Unfortunately, this is what we are seeing unfold today with the internet, with social media in general, and most especially with Zuckerberg’s Metaverse. Pieper’s words offer a prescient analysis of these developments, providing insight for those who have eyes to see past today’s stream of digital consciousness.

Man, as Aristotle observed, is a social animal. To communicate with others is fundamental to us. But when words are divorced from reality, Pieper postulates, we lose our ability to communicate and ultimately cease to respect people as human beings. Despite this possibility of abuse, Pieper goes on to state, comfortingly, that all vehicles of language (song, print, film, broadcast, etc.) are nevertheless “designed … to capture and communicate reality.”

But what about the Metaverse? Pieper, after all, was writing before the dawn of the internet. Is social media designed “to capture and communicate reality”? Pieper described a future kind of communication in chillingly prophetic fashion: “It is entirely possible that the true and authentic reality is being drowned out by the countless superficial information bits noisily and breathlessly presented in propaganda fashion. Consequently, one may be entirely knowledgeable about a thousand details and nevertheless because of ignorance regarding the core of the matter, remain without basic insight.”

Another German philosopher, Arnold Gehlen, labeled such ignorance a “fundamental” one, “created by technology and nourished by information.” Pieper elaborated that “the place of authentic reality is taken over by a fictitious reality … a pseudoreality, deceptively appearing as being real, so much so that it becomes almost impossible any more to discern the truth.”

One need only replace the term “pseudoreality” with the term “virtual reality” to realize that the scenario Pieper proposes as “readily conceivable” is here and that the upsurge of Facebook’s Meta will only accelerate the situation. Though the phenomenon Pieper identifies saturates almost all of the internet, social media is perhaps the epitome of this—a constant stream of information completely devoid of real insight.

Mundus vult decipi. The world wants to be deceived.

Could it be that, through the internet and other digital media, we have finally developed a means of “communication” that is designed to subvert the function of words in human discourse? Have we entered an age where the line between fiction and reality has, by means of sophistry, become so blurred that we cannot always tell the difference?

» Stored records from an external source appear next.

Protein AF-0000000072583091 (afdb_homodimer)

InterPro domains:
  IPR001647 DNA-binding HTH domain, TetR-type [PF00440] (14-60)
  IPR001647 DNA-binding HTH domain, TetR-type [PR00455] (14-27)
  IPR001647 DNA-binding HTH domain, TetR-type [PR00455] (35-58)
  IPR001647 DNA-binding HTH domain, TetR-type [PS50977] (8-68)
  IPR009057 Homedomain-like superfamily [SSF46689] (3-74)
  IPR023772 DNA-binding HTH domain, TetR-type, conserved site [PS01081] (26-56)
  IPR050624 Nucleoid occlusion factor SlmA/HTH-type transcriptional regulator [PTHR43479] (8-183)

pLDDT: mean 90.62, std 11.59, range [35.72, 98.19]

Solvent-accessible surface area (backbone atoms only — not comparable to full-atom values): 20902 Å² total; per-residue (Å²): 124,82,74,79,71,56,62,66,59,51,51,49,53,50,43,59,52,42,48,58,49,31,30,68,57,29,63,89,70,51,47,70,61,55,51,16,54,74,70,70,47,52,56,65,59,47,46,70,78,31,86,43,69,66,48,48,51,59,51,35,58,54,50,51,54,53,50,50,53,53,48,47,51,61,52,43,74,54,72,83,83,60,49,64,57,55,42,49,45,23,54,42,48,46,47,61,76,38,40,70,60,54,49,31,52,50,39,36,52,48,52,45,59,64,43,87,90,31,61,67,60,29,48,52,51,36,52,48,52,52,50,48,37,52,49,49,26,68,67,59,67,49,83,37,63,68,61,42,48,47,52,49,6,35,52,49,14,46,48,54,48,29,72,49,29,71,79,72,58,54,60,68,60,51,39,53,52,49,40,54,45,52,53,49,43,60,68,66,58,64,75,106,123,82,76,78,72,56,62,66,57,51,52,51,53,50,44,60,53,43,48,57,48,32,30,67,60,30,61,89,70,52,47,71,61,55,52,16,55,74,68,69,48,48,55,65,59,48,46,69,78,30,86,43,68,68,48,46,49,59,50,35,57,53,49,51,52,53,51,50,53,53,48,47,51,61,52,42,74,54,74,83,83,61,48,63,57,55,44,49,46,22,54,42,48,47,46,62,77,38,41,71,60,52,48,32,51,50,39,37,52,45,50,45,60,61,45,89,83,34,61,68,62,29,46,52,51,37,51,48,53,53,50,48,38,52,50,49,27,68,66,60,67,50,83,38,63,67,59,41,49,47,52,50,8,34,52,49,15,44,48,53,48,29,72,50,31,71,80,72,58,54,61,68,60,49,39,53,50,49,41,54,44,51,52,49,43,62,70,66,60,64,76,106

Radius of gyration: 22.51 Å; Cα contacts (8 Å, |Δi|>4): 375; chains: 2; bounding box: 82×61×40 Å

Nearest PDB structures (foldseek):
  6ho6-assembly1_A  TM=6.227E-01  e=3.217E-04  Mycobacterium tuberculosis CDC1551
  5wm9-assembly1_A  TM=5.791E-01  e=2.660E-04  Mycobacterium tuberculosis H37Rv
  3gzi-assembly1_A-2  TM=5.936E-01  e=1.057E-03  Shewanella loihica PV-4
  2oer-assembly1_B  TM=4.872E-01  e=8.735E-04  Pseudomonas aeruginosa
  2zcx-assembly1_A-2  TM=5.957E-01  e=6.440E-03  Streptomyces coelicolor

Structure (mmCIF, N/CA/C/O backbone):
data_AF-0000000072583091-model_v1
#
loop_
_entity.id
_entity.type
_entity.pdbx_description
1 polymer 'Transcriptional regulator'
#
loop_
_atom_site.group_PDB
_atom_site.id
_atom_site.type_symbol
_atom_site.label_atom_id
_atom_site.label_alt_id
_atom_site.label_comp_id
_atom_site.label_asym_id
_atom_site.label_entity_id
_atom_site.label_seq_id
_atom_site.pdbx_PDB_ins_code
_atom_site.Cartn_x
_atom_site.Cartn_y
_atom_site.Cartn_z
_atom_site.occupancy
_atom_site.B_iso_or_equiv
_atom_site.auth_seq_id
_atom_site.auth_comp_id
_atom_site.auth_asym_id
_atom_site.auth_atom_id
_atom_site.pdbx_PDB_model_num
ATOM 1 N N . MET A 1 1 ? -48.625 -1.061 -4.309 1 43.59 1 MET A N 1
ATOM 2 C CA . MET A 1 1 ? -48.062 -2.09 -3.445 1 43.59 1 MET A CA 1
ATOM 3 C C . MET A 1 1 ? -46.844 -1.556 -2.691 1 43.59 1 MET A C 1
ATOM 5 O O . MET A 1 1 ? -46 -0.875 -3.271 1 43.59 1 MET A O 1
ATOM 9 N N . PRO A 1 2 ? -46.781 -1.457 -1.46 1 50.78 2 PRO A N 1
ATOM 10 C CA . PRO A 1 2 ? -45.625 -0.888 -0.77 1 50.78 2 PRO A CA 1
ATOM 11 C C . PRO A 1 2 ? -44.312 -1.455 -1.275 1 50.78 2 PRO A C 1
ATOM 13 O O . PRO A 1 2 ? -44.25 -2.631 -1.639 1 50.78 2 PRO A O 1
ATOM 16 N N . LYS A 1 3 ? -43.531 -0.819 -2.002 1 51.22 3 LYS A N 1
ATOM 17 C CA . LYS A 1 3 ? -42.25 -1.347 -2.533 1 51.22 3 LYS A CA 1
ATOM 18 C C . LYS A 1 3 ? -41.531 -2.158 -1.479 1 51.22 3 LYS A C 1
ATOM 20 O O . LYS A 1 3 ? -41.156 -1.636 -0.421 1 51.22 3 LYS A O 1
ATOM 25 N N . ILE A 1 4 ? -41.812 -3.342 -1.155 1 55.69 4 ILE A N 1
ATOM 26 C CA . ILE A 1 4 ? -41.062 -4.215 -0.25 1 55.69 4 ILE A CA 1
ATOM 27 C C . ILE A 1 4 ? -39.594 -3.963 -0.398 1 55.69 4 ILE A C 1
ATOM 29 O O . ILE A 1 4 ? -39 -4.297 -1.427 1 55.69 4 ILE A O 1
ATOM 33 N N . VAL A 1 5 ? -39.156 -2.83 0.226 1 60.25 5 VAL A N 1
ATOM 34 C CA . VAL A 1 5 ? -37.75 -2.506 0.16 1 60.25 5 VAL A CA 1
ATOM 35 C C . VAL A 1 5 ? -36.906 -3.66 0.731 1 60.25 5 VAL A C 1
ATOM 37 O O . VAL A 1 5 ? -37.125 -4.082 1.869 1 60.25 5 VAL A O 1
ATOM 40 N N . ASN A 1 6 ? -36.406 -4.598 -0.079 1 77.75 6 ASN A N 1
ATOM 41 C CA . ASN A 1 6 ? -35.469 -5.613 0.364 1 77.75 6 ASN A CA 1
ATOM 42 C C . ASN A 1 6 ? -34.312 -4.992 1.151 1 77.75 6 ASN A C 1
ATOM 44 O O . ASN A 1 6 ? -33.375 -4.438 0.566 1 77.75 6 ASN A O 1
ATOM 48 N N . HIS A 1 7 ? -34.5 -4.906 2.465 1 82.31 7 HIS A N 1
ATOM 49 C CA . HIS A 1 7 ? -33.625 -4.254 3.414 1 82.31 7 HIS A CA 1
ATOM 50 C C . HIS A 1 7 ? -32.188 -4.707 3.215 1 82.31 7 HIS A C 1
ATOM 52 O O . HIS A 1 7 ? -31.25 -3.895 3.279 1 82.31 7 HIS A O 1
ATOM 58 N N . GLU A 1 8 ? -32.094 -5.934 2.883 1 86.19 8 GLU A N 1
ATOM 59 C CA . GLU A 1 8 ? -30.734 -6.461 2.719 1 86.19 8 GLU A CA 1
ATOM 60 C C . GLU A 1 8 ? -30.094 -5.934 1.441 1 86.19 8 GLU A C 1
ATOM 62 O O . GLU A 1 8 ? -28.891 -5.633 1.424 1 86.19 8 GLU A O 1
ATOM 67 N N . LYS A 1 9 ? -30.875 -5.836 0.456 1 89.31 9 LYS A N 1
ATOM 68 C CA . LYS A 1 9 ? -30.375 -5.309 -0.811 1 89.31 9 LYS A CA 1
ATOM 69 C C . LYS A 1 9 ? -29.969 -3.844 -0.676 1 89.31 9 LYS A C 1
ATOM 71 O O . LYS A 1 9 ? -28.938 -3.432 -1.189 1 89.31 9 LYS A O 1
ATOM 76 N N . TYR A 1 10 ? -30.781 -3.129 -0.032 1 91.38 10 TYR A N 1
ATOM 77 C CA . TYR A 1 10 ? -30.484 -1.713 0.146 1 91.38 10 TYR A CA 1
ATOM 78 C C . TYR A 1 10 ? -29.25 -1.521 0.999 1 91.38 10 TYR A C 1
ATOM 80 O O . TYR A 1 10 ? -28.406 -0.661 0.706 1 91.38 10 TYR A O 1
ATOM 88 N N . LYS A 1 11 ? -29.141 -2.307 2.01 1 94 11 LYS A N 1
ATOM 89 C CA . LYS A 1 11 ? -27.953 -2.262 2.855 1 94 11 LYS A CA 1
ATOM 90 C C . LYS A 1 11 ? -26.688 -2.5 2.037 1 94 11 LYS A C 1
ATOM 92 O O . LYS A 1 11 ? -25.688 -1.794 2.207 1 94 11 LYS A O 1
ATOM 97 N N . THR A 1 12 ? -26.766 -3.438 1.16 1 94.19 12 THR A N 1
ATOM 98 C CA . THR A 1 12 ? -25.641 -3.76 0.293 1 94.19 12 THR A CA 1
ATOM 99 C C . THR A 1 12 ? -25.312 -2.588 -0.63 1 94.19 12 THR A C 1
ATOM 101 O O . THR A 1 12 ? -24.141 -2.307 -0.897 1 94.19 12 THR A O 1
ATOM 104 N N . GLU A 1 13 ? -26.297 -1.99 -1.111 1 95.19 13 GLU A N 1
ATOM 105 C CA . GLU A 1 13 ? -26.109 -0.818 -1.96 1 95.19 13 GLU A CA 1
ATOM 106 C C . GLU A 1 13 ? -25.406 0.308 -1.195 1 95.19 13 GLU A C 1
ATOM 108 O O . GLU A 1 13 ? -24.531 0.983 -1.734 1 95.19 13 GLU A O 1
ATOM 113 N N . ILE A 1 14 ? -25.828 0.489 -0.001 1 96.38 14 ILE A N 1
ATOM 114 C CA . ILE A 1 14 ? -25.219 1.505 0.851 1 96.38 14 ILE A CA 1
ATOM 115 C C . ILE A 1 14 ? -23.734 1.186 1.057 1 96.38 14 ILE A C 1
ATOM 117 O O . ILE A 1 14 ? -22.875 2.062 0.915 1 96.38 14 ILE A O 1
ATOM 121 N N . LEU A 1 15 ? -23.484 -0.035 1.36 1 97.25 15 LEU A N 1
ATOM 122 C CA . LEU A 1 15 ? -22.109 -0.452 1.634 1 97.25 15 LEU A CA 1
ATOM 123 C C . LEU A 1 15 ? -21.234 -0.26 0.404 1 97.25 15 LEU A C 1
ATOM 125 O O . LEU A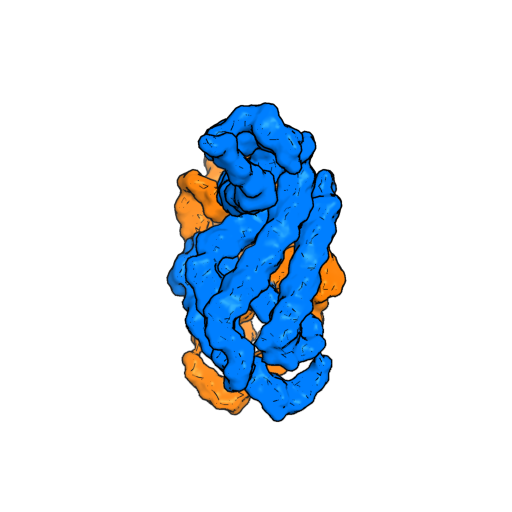 1 15 ? -20.078 0.161 0.521 1 97.25 15 LEU A O 1
ATOM 129 N N . ALA A 1 16 ? -21.797 -0.562 -0.747 1 96.88 16 ALA A N 1
ATOM 130 C CA . ALA A 1 16 ? -21.047 -0.375 -1.988 1 96.88 16 ALA A CA 1
ATOM 131 C C . ALA A 1 16 ? -20.656 1.086 -2.172 1 96.88 16 ALA A C 1
ATOM 133 O O . ALA A 1 16 ? -19.516 1.383 -2.562 1 96.88 16 ALA A O 1
ATOM 134 N N . LYS A 1 17 ? -21.5 1.933 -1.857 1 97.44 17 LYS A N 1
ATOM 135 C CA . LYS A 1 17 ? -21.234 3.363 -1.983 1 97.44 17 LYS A CA 1
ATOM 136 C C . LYS A 1 17 ? -20.281 3.842 -0.894 1 97.44 17 LYS A C 1
ATOM 138 O O . LYS A 1 17 ? -19.516 4.781 -1.104 1 97.44 17 LYS A O 1
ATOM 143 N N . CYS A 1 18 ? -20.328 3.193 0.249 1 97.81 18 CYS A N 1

The speech of sophists, Pieper wrote, is driven by flattery, or language intended not to communicate reality but to get something from the listener. The sophist’s statement itself may or may not be true; it is the intention that is key, an intention divorced from the essential truth-communicating nature of language. And we, being a fallen race, often prefer flattery to the truth. Pieper painted for us a picture of the man enthralled by sophistic adulation:

What the world really wants is flattery, and it does not matter how much of it is a lie; but the world at the same time also wants the right to disguise, so that the fact of being lied to can easily be ignored. As I enjoy being affirmed in my whims and praised for my foibles, I also expect credibility to make it easy for me to believe … that everything I hear, read, absorb, and watch is indeed true, important, worthwhile, and authentic!

Here we have a perfect description of the echo chamber created by social media: curated newsfeeds, Google search suggestions, targeted advertising. On and on, the complex algorithms that drive the virtual world have a very specific purpose: they are there to show us not the truth, but what we want to see. And too often we are more than willing to be deceived.